Do you mean the triadic Cantor set? It is a set of reals. This play some role
for the isolation of the measure, thanks to relation between Baire Space,
Cantor triadic set. This requires ZF + Projective Determinacy (the existence of
some winning strategy for some infinite game). It is not directly related to
computability theory, except that we get them from the union of all sigma_set
relative to all oracles. That leads to complex set theory. Here, I use only N,
never R, nor bare space.
> The result of Matiyaesivich is there is no global method for solving these or
> the Diophantine equations they correspond to. This is the approach that I
> take.
I would like to see a pair on this. Matiyasevic’s paper and books do not refer
to p-adic structure, nor to real numbers.

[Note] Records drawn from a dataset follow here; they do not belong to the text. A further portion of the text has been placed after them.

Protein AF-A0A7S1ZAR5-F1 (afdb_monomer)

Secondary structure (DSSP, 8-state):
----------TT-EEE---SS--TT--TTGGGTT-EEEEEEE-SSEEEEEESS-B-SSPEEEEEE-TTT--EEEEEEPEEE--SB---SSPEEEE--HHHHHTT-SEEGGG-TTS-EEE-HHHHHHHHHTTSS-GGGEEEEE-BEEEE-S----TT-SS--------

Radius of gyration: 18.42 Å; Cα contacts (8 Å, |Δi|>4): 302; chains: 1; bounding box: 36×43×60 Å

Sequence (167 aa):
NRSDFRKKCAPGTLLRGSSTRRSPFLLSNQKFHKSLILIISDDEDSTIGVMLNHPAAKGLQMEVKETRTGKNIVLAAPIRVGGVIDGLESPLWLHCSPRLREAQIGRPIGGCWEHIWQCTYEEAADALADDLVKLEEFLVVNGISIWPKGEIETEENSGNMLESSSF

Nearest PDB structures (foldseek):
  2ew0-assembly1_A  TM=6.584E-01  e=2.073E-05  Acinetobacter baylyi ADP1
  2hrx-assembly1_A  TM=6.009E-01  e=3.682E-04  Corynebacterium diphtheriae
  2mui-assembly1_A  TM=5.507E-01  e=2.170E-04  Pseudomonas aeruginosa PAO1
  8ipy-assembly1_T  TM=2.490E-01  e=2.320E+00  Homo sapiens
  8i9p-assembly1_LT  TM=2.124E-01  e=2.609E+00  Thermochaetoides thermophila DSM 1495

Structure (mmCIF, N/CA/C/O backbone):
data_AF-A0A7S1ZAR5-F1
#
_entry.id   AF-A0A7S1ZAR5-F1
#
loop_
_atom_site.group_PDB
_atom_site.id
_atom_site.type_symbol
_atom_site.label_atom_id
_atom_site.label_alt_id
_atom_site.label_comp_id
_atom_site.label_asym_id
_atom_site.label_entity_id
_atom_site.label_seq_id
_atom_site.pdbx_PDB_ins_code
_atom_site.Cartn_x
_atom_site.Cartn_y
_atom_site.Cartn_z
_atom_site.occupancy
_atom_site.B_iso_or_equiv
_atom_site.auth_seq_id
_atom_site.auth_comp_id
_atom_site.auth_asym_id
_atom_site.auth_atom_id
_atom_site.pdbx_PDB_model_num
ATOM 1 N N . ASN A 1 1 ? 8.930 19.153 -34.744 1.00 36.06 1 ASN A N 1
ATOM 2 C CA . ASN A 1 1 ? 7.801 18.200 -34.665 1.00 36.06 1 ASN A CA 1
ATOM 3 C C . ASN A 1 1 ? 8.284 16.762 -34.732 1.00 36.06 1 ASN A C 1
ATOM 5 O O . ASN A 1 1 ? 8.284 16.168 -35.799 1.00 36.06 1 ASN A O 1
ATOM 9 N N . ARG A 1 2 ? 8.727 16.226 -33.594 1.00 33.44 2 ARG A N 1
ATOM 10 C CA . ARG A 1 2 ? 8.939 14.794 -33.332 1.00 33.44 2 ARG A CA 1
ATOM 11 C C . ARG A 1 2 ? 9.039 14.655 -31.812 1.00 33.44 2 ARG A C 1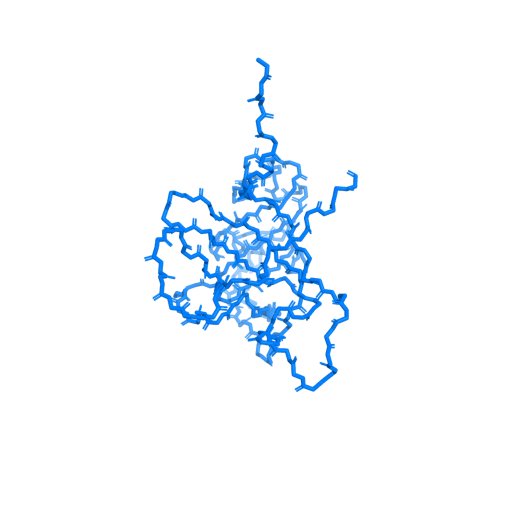
ATOM 13 O O . ARG A 1 2 ? 10.123 14.635 -31.248 1.00 33.44 2 ARG A O 1
ATOM 20 N N . SER A 1 3 ? 7.895 14.732 -31.143 1.00 35.56 3 SER A N 1
ATOM 21 C CA . SER A 1 3 ? 7.780 14.395 -29.726 1.00 35.56 3 SER A CA 1
ATOM 22 C C . SER A 1 3 ? 7.501 12.900 -29.654 1.00 35.56 3 SER A C 1
ATOM 24 O O . SER A 1 3 ? 6.362 12.469 -29.835 1.00 35.56 3 SER A O 1
ATOM 26 N N . ASP A 1 4 ? 8.572 12.126 -29.489 1.00 38.69 4 ASP A N 1
ATOM 27 C CA . ASP A 1 4 ? 8.529 10.690 -29.232 1.00 38.69 4 ASP A CA 1
ATOM 28 C C . ASP A 1 4 ? 7.666 10.425 -27.992 1.00 38.69 4 ASP A C 1
ATOM 30 O O . ASP A 1 4 ? 8.064 10.684 -26.856 1.00 38.69 4 ASP A O 1
ATOM 34 N N . PHE A 1 5 ? 6.467 9.894 -28.217 1.00 37.72 5 PHE A N 1
ATOM 35 C CA . PHE A 1 5 ? 5.571 9.345 -27.203 1.00 37.72 5 PHE A CA 1
ATOM 36 C C . PHE A 1 5 ? 6.128 8.000 -26.700 1.00 37.72 5 PHE A C 1
ATOM 38 O O . PHE A 1 5 ? 5.479 6.958 -26.781 1.00 37.72 5 PHE A O 1
ATOM 45 N N . ARG A 1 6 ? 7.348 7.981 -26.150 1.00 43.72 6 ARG A N 1
ATOM 46 C CA . ARG A 1 6 ? 7.689 6.915 -25.203 1.00 43.72 6 ARG A CA 1
ATOM 47 C C . ARG A 1 6 ? 6.853 7.203 -23.964 1.00 43.72 6 ARG A C 1
ATOM 49 O O . ARG A 1 6 ? 7.216 8.076 -23.182 1.00 43.72 6 ARG A O 1
ATOM 56 N N . LYS A 1 7 ? 5.706 6.527 -23.814 1.00 50.03 7 LYS A N 1
ATOM 57 C CA . LYS A 1 7 ? 4.964 6.479 -22.544 1.00 50.03 7 LYS A CA 1
ATOM 58 C C . LYS A 1 7 ? 5.958 6.029 -21.474 1.00 50.03 7 LYS A C 1
ATOM 60 O O . LYS A 1 7 ? 6.278 4.847 -21.378 1.00 50.03 7 LYS A O 1
ATOM 65 N N . LYS A 1 8 ? 6.524 6.994 -20.753 1.00 62.84 8 LYS A N 1
ATOM 66 C CA . LYS A 1 8 ? 7.488 6.741 -19.690 1.00 62.84 8 LYS A CA 1
ATOM 67 C C . LYS A 1 8 ? 6.717 6.047 -18.572 1.00 62.84 8 LYS A C 1
ATOM 69 O O . LYS A 1 8 ? 5.612 6.469 -18.233 1.00 62.84 8 LYS A O 1
ATOM 74 N N . CYS A 1 9 ? 7.250 4.940 -18.075 1.00 74.56 9 CYS A N 1
ATOM 75 C CA . CYS A 1 9 ? 6.627 4.163 -17.017 1.00 74.56 9 CYS A CA 1
ATOM 76 C C . CYS A 1 9 ? 6.784 4.933 -15.698 1.00 74.56 9 CYS A C 1
ATOM 78 O O . CYS A 1 9 ? 7.759 4.749 -14.990 1.00 74.56 9 CYS A O 1
ATOM 80 N N . ALA A 1 10 ? 5.892 5.884 -15.421 1.00 88.62 10 ALA A N 1
ATOM 81 C CA . ALA A 1 10 ? 6.001 6.745 -14.246 1.00 88.62 10 ALA A CA 1
ATOM 82 C C . ALA A 1 10 ? 5.423 6.058 -12.994 1.00 88.62 10 ALA A C 1
ATOM 84 O O . ALA A 1 10 ? 4.540 5.200 -13.131 1.00 88.62 10 ALA A O 1
ATOM 85 N N . PRO A 1 11 ? 5.840 6.451 -11.775 1.00 92.25 11 PRO A N 1
ATOM 86 C CA . PRO A 1 11 ? 5.190 5.990 -10.554 1.00 92.25 11 PRO A CA 1
ATOM 87 C C . PRO A 1 11 ? 3.676 6.234 -10.608 1.00 92.25 11 PRO A C 1
ATOM 89 O O . PRO A 1 11 ? 3.221 7.239 -11.148 1.00 92.25 11 PRO A O 1
ATOM 92 N N . GLY A 1 12 ? 2.894 5.285 -10.100 1.00 91.25 12 GLY A N 1
ATOM 93 C CA . GLY A 1 12 ? 1.431 5.276 -10.196 1.00 91.25 12 GLY A CA 1
ATOM 94 C C . GLY A 1 12 ? 0.896 4.565 -11.445 1.00 91.25 12 GLY A C 1
ATOM 95 O O . GLY A 1 12 ? -0.294 4.264 -11.514 1.00 91.25 12 GLY A O 1
ATOM 96 N N . THR A 1 13 ? 1.756 4.230 -12.412 1.00 90.06 13 THR A N 1
ATOM 97 C CA . THR A 1 13 ? 1.364 3.432 -13.582 1.00 90.06 13 THR A CA 1
ATOM 98 C C . THR A 1 13 ? 1.058 1.990 -13.176 1.00 90.06 13 THR A C 1
ATOM 100 O O . THR A 1 13 ? 1.860 1.349 -12.494 1.00 90.06 13 THR A O 1
ATOM 103 N N . LEU A 1 14 ? -0.071 1.452 -13.648 1.00 90.00 14 LEU A N 1
ATOM 104 C CA . LEU A 1 14 ? -0.390 0.027 -13.565 1.00 90.00 14 LEU A CA 1
ATOM 105 C C . LEU A 1 14 ? -0.016 -0.676 -14.872 1.00 90.00 14 LEU A C 1
ATOM 107 O O . LEU A 1 14 ? -0.495 -0.319 -15.948 1.00 90.00 14 LEU A O 1
ATOM 111 N N . LEU A 1 15 ? 0.813 -1.708 -14.768 1.00 87.06 15 LEU A N 1
ATOM 112 C CA . LEU A 1 15 ? 1.162 -2.602 -15.861 1.00 87.06 15 LEU A CA 1
ATOM 113 C C . LEU A 1 15 ? 0.459 -3.941 -15.687 1.00 87.06 15 LEU A C 1
ATOM 115 O O . LEU A 1 15 ? 0.396 -4.503 -14.594 1.00 87.06 15 LEU A O 1
ATOM 119 N N . ARG A 1 16 ? -0.020 -4.493 -16.797 1.00 86.19 16 ARG A N 1
ATOM 120 C CA . ARG A 1 16 ? -0.573 -5.842 -16.844 1.00 86.19 16 ARG A CA 1
ATOM 121 C C . ARG A 1 16 ? 0.412 -6.760 -17.554 1.00 86.19 16 ARG A C 1
ATOM 123 O O . ARG A 1 16 ? 0.764 -6.521 -18.706 1.00 86.19 16 ARG A O 1
ATOM 130 N N . GLY A 1 17 ? 0.807 -7.842 -16.892 1.00 77.25 17 GLY A N 1
ATOM 131 C CA . GLY A 1 17 ? 1.562 -8.922 -17.513 1.00 77.25 17 GLY A CA 1
ATOM 132 C C . GLY A 1 17 ? 0.778 -9.514 -18.686 1.00 77.25 17 GLY A C 1
ATOM 133 O O . GLY A 1 17 ? -0.336 -10.021 -18.509 1.00 77.25 17 GLY A O 1
ATOM 134 N N . SER A 1 18 ? 1.342 -9.419 -19.892 1.00 70.12 18 SER A N 1
ATOM 135 C CA . SER A 1 18 ? 0.718 -9.920 -21.120 1.00 70.12 18 SER A CA 1
ATOM 136 C C . SER A 1 18 ? 0.540 -11.448 -21.101 1.00 70.12 18 SER A C 1
ATOM 138 O O . SER A 1 18 ? 1.280 -12.178 -20.441 1.00 70.12 18 SER A O 1
ATOM 140 N N . SER A 1 19 ? -0.462 -11.935 -21.841 1.00 56.47 19 SER A N 1
ATOM 141 C CA . SER A 1 19 ? -0.774 -13.365 -22.018 1.00 56.47 19 SER A CA 1
ATOM 142 C C . SER A 1 19 ? -0.752 -13.810 -23.488 1.00 56.47 19 SER A C 1
ATOM 144 O O . SER A 1 19 ? -1.188 -14.914 -23.817 1.00 56.47 19 SER A O 1
ATOM 146 N N . THR A 1 20 ? -0.263 -12.969 -24.405 1.00 52.38 20 THR A N 1
ATOM 147 C CA . THR A 1 20 ? -0.336 -13.250 -25.843 1.00 52.38 20 THR A CA 1
ATOM 148 C C . THR A 1 20 ? 0.743 -14.249 -26.294 1.00 52.38 20 THR A C 1
ATOM 150 O O . THR A 1 20 ? 1.925 -13.936 -26.364 1.00 52.38 20 THR A O 1
ATOM 153 N N . ARG A 1 21 ? 0.285 -15.471 -26.615 1.00 54.81 21 ARG A N 1
ATOM 154 C CA . ARG A 1 21 ? 0.932 -16.556 -27.392 1.00 54.81 21 ARG A CA 1
ATOM 155 C C . ARG A 1 21 ? 2.422 -16.847 -27.102 1.00 54.81 21 ARG A C 1
ATOM 157 O O . ARG A 1 21 ? 3.281 -16.603 -27.942 1.00 54.81 21 ARG A O 1
ATOM 164 N N . ARG A 1 22 ? 2.712 -17.544 -25.998 1.00 52.44 22 ARG A N 1
ATOM 165 C CA . ARG A 1 22 ? 3.873 -18.457 -25.884 1.00 52.44 22 ARG A CA 1
ATOM 166 C C . ARG A 1 22 ? 3.423 -19.779 -25.259 1.00 52.44 22 ARG A C 1
ATOM 168 O O . ARG A 1 22 ? 2.411 -19.806 -24.564 1.00 52.44 22 ARG A O 1
ATOM 175 N N . SER A 1 23 ? 4.123 -20.866 -25.595 1.00 43.94 23 SER A N 1
ATOM 176 C CA . SER A 1 23 ? 3.835 -22.240 -25.148 1.00 43.94 23 SER A CA 1
ATOM 177 C C . SER A 1 23 ? 3.433 -22.288 -23.662 1.00 43.94 23 SER A C 1
ATOM 179 O O . SER A 1 23 ? 4.129 -21.677 -22.848 1.00 43.94 23 SER A O 1
ATOM 181 N N . PRO A 1 24 ? 2.381 -23.040 -23.276 1.00 53.06 24 PRO A N 1
ATOM 182 C CA . PRO A 1 24 ? 1.924 -23.141 -21.885 1.00 53.06 24 PRO A CA 1
ATOM 183 C C . PRO A 1 24 ? 2.960 -23.755 -20.925 1.00 53.06 24 PRO A C 1
ATOM 185 O O . PRO A 1 24 ? 2.724 -23.781 -19.721 1.00 53.06 24 PRO A O 1
ATOM 188 N N . PHE A 1 25 ? 4.101 -24.225 -21.440 1.00 48.75 25 PHE A N 1
ATOM 189 C CA . PHE A 1 25 ? 5.145 -24.904 -20.671 1.00 48.75 25 PHE A CA 1
ATOM 190 C C . PHE A 1 25 ? 6.492 -24.165 -20.640 1.00 48.75 25 PHE A C 1
ATOM 192 O O . PHE A 1 25 ? 7.346 -24.508 -19.829 1.00 48.75 25 PHE A O 1
ATOM 199 N N . LEU A 1 26 ? 6.704 -23.147 -21.484 1.00 46.28 26 LEU A N 1
ATOM 200 C CA . LEU A 1 26 ? 7.981 -22.428 -21.590 1.00 46.28 26 LEU A CA 1
ATOM 201 C C . LEU A 1 26 ? 7.727 -20.918 -21.617 1.00 46.28 26 LEU A C 1
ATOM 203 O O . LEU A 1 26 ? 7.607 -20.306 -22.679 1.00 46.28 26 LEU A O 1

There is no Church’s thesis for the
notion of computability with real number. Constructive reals can be represented
by total computable functions (with a computable modulus so that + and * remain
computable).
> With the Mandelbrot set the "black bit" has periodic orbits or maps which
> correspond to periods of Julius sets. The points outside are chaotic and are
> in a sense "beyond chaos" and are not computable.

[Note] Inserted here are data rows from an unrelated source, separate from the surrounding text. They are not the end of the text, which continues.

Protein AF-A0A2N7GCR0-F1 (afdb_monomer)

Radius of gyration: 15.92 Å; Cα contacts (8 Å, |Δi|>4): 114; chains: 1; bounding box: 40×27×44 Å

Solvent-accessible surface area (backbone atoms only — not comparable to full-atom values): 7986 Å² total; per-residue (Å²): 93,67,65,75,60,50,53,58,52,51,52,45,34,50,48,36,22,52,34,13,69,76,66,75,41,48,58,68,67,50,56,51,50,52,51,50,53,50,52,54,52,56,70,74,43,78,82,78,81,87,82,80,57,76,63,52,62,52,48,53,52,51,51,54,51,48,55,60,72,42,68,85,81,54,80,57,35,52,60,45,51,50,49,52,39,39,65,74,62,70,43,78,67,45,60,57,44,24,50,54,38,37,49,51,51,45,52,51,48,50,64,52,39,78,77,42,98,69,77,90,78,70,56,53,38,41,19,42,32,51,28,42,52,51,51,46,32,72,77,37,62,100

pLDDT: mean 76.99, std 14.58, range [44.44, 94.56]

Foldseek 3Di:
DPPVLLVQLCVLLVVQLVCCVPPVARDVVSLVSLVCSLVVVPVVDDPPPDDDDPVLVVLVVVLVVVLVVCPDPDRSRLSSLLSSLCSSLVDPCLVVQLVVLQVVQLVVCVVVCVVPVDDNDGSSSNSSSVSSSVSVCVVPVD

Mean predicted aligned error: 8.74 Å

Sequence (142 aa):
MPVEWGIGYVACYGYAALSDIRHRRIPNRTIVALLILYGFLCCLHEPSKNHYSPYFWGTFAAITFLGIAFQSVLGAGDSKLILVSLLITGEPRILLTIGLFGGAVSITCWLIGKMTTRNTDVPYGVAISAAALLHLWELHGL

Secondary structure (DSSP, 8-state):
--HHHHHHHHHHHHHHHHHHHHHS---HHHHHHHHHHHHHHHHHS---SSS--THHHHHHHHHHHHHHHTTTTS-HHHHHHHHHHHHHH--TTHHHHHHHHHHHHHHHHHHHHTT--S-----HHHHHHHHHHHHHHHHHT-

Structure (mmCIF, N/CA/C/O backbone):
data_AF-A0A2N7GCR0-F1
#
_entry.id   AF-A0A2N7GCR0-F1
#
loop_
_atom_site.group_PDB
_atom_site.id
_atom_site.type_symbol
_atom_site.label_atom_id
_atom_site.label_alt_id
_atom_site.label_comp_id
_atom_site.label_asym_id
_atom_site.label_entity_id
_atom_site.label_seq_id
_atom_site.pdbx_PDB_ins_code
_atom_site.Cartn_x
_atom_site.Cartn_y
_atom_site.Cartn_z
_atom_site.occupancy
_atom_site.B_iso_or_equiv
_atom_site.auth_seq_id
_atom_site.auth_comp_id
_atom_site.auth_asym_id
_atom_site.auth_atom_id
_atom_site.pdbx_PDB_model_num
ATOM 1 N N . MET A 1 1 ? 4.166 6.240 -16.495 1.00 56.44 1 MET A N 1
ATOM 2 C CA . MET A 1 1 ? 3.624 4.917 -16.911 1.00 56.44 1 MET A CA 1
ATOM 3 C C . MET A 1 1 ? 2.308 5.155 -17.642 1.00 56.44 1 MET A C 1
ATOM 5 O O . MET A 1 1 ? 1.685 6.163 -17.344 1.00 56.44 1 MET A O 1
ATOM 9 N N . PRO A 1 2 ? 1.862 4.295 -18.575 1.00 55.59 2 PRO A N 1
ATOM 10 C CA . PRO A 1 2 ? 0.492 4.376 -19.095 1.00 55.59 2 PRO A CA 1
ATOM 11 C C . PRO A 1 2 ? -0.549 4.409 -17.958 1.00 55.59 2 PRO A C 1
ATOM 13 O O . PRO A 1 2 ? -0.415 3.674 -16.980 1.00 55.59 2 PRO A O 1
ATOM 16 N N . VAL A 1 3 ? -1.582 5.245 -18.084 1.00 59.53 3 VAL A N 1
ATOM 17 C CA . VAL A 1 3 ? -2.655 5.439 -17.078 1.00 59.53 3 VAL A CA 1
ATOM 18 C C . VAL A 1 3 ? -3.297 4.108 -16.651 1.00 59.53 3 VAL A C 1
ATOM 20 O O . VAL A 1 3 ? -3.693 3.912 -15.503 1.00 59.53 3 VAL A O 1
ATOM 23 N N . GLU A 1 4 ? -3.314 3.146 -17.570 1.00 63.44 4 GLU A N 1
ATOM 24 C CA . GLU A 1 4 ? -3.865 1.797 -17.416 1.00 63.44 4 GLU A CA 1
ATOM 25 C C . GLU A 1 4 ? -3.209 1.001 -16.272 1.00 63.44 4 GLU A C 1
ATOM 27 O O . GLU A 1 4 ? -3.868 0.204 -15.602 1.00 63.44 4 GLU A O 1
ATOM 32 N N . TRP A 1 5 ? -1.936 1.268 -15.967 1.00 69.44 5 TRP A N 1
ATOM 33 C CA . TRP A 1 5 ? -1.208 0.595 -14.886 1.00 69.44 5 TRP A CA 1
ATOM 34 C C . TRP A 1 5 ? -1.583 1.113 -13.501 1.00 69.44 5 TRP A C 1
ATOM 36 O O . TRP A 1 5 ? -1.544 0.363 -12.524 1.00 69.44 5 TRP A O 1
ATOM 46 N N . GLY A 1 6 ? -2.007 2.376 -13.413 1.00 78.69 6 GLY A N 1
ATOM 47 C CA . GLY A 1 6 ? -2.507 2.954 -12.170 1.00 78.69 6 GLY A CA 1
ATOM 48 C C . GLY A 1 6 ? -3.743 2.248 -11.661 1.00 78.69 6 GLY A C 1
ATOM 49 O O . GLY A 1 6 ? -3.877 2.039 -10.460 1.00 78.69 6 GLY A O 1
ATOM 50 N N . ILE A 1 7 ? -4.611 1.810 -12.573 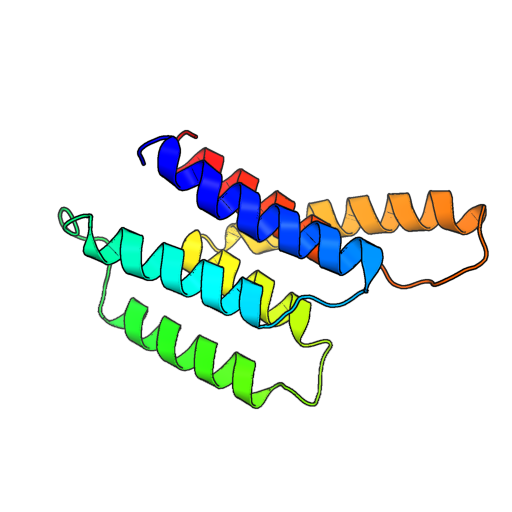1.00 86.81 7 ILE A N 1
ATOM 51 C CA . ILE A 1 7 ? -5.875 1.158 -12.228 1.00 86.81 7 ILE A CA 1
ATOM 52 C C . ILE A 1 7 ? -5.616 -0.130 -11.437 1.00 86.81 7 ILE A C 1
ATOM 54 O O . ILE A 1 7 ? -6.276 -0.369 -10.426 1.00 86.81 7 ILE A O 1
ATOM 58 N N . GLY A 1 8 ? -4.618 -0.926 -11.836 1.00 89.56 8 GLY A N 1
ATOM 59 C CA . GLY A 1 8 ? -4.245 -2.155 -11.129 1.00 89.56 8 GLY A CA 1
ATOM 60 C C . GLY A 1 8 ? -3.760 -1.894 -9.700 1.00 89.56 8 GLY A C 1
ATOM 61 O O . GLY A 1 8 ? -4.207 -2.559 -8.760 1.00 89.56 8 GLY A O 1
ATOM 62 N N . TYR A 1 9 ? -2.897 -0.890 -9.514 1.00 90.38 9 TYR A N 1
ATOM 63 C CA . TYR A 1 9 ? -2.419 -0.497 -8.187 1.00 90.38 9 TYR A CA 1
ATOM 64 C C . TYR A 1 9 ? -3.538 0.092 -7.328 1.00 90.38 9 TYR A C 1
ATOM 66 O O . TYR A 1 9 ? -3.699 -0.324 -6.183 1.00 90.38 9 TYR A O 1
ATOM 74 N N . VAL A 1 10 ? -4.349 0.997 -7.882 1.00 92.81 10 VAL A N 1
ATOM 75 C CA . VAL A 1 10 ? -5.515 1.589 -7.208 1.00 92.81 10 VAL A CA 1
ATOM 76 C C . VAL A 1 10 ? -6.485 0.502 -6.756 1.00 92.81 10 VAL A C 1
ATOM 78 O O . VAL A 1 10 ? -6.925 0.523 -5.609 1.00 92.81 10 VAL A O 1
ATOM 81 N N . ALA A 1 11 ? -6.768 -0.492 -7.601 1.00 93.25 11 ALA A N 1
ATOM 82 C CA . ALA A 1 11 ? -7.633 -1.609 -7.240 1.00 93.25 11 ALA A CA 1
ATOM 83 C C . ALA A 1 11 ? -7.040 -2.456 -6.100 1.00 93.25 11 ALA A C 1
ATOM 85 O O . ALA A 1 11 ? -7.745 -2.781 -5.144 1.00 93.25 11 ALA A O 1
ATOM 86 N N . CYS A 1 12 ? -5.745 -2.786 -6.159 1.00 93.19 12 CYS A N 1
ATOM 87 C CA . CYS A 1 12 ? -5.090 -3.605 -5.137 1.00 93.19 12 CYS A CA 1
ATOM 88 C C . CYS A 1 12 ? -4.971 -2.883 -3.786 1.00 93.19 12 CYS A C 1
ATOM 90 O O . CYS A 1 12 ? -5.333 -3.454 -2.756 1.00 93.19 12 CYS A O 1
ATOM 92 N N . TYR A 1 13 ? -4.506 -1.631 -3.780 1.00 94.38 13 TYR A N 1
ATOM 93 C CA . TYR A 1 13 ? -4.406 -0.807 -2.573 1.00 94.38 13 TYR A CA 1
ATOM 94 C C . TYR A 1 13 ? -5.786 -0.448 -2.016 1.00 94.38 13 TYR A C 1
ATOM 96 O O . TYR A 1 13 ? -6.008 -0.534 -0.811 1.00 94.38 13 TYR A O 1
ATOM 104 N N . GLY A 1 14 ? -6.758 -0.151 -2.881 1.00 94.31 14 GLY A N 1
ATOM 105 C CA . GLY A 1 14 ? -8.149 0.047 -2.480 1.00 94.31 14 GLY A CA 1
ATOM 106 C C . GLY A 1 14 ? -8.737 -1.198 -1.813 1.00 94.31 14 GLY A C 1
ATOM 107 O O . GLY A 1 14 ? -9.360 -1.103 -0.757 1.00 94.31 14 GLY A O 1
ATOM 108 N N . TYR A 1 15 ? -8.480 -2.387 -2.365 1.00 94.56 15 TYR A N 1
ATOM 109 C CA . TYR A 1 15 ? -8.897 -3.644 -1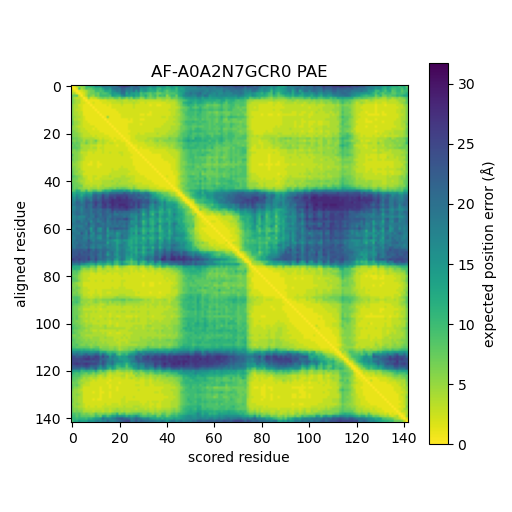.748 1.00 94.56 15 TYR A CA 1
ATOM 110 C C . TYR A 1 15 ? -8.182 -3.907 -0.413 1.00 94.56 15 TYR A C 1
ATOM 112 O O . TYR A 1 15 ? -8.830 -4.344 0.539 1.00 94.56 15 TYR A O 1
ATOM 120 N N . ALA A 1 16 ? -6.880 -3.614 -0.306 1.00 92.56 16 ALA A N 1
ATOM 121 C CA . ALA A 1 16 ? -6.142 -3.718 0.956 1.00 92.56 16 ALA A CA 1
ATOM 122 C C . ALA A 1 16 ? -6.756 -2.814 2.036 1.00 92.56 16 ALA A C 1
ATOM 124 O O . ALA A 1 16 ? -7.060 -3.293 3.127 1.00 92.56 16 ALA A O 1
ATOM 125 N N . ALA A 1 17 ? -7.016 -1.546 1.704 1.00 92.94 17 ALA A N 1
ATOM 126 C CA . ALA A 1 17 ? -7.657 -0.579 2.589 1.00 92.94 17 ALA A CA 1
ATOM 127 C C . ALA A 1 17 ? -9.071 -1.020 3.009 1.00 92.94 17 ALA A C 1
ATOM 129 O O . ALA A 1 17 ? -9.414 -0.973 4.188 1.00 92.94 17 ALA A O 1
ATOM 130 N N . LEU A 1 18 ? -9.891 -1.510 2.072 1.00 93.25 18 LEU A N 1
ATOM 131 C CA . LEU A 1 18 ? -11.240 -2.008 2.368 1.00 93.25 18 LEU A CA 1
ATOM 132 C C . LEU A 1 18 ? -11.225 -3.259 3.252 1.00 93.25 18 LEU A C 1
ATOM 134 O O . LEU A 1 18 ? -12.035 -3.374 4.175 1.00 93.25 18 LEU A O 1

That is proved with the notion of computability on a ring, but like you, I
prefer to not use such notion. I see some application in theoretical numerical
analysis, but not much for computability theory in general. Then the measure
problem is enforce to use all set of (usual) real numbers, except that we can
make the closed set “perfect”, which helps to neglect the infinite countable
set of “isolated points”, but I am not there already.
>
>
>> I prefer a more standard definition of incomputability than what P&H appeal
>> to. This works invariant set theory does imply a violation of statistical
>> independence, but it does so as a hidden variable.
>>
>> The complement of a fractal set is undecidable.
>
> The complement of some fractal set have been shown undecidable in a theory of
> computability on a ring. This has been shown by Blum, Smale and Shub, if I
> remember well.
>
>
>
> The incomputability if with the fractal set itself. The incomputability
> occurs because with a finite cut off you have uncertainty whether points or
> regions are in or outside the Mandelbrot set. In this somewhat different
> meaning the Mandelbrot set is considered incomputable by Blum, Smale and Shub,
But only that meaning makes sense to me, and is of no use with respect to the
problem I am working on. I have only numbers (natural numbers!), and a real
number is (coddle by) any subset of N.
>
>
>> A fractal set is recursively enumerable, which means we can compute it in a
>> finite automata up to some point, and “in principle” a Turing machine that
>> runs eternally could compute the whole thing.
>
> Yes, but it uses only the potential infinite. We get all element in the
> enumeration after a finite time (except that here we use computability on a
> ring, which is not so easy to compare with Turing computability).
>
>
>
>
>
>> The complement of this is not computable. The complement of a recursive set
>> is recursive, but the complement of a recursively enumerable set is not
>> recursively enumerable and is incomputable.
>
> You mean “ … is not necessarily recursively enumerable”. Of course a
> complement of a recursively enumerable set can be recursively enumerable.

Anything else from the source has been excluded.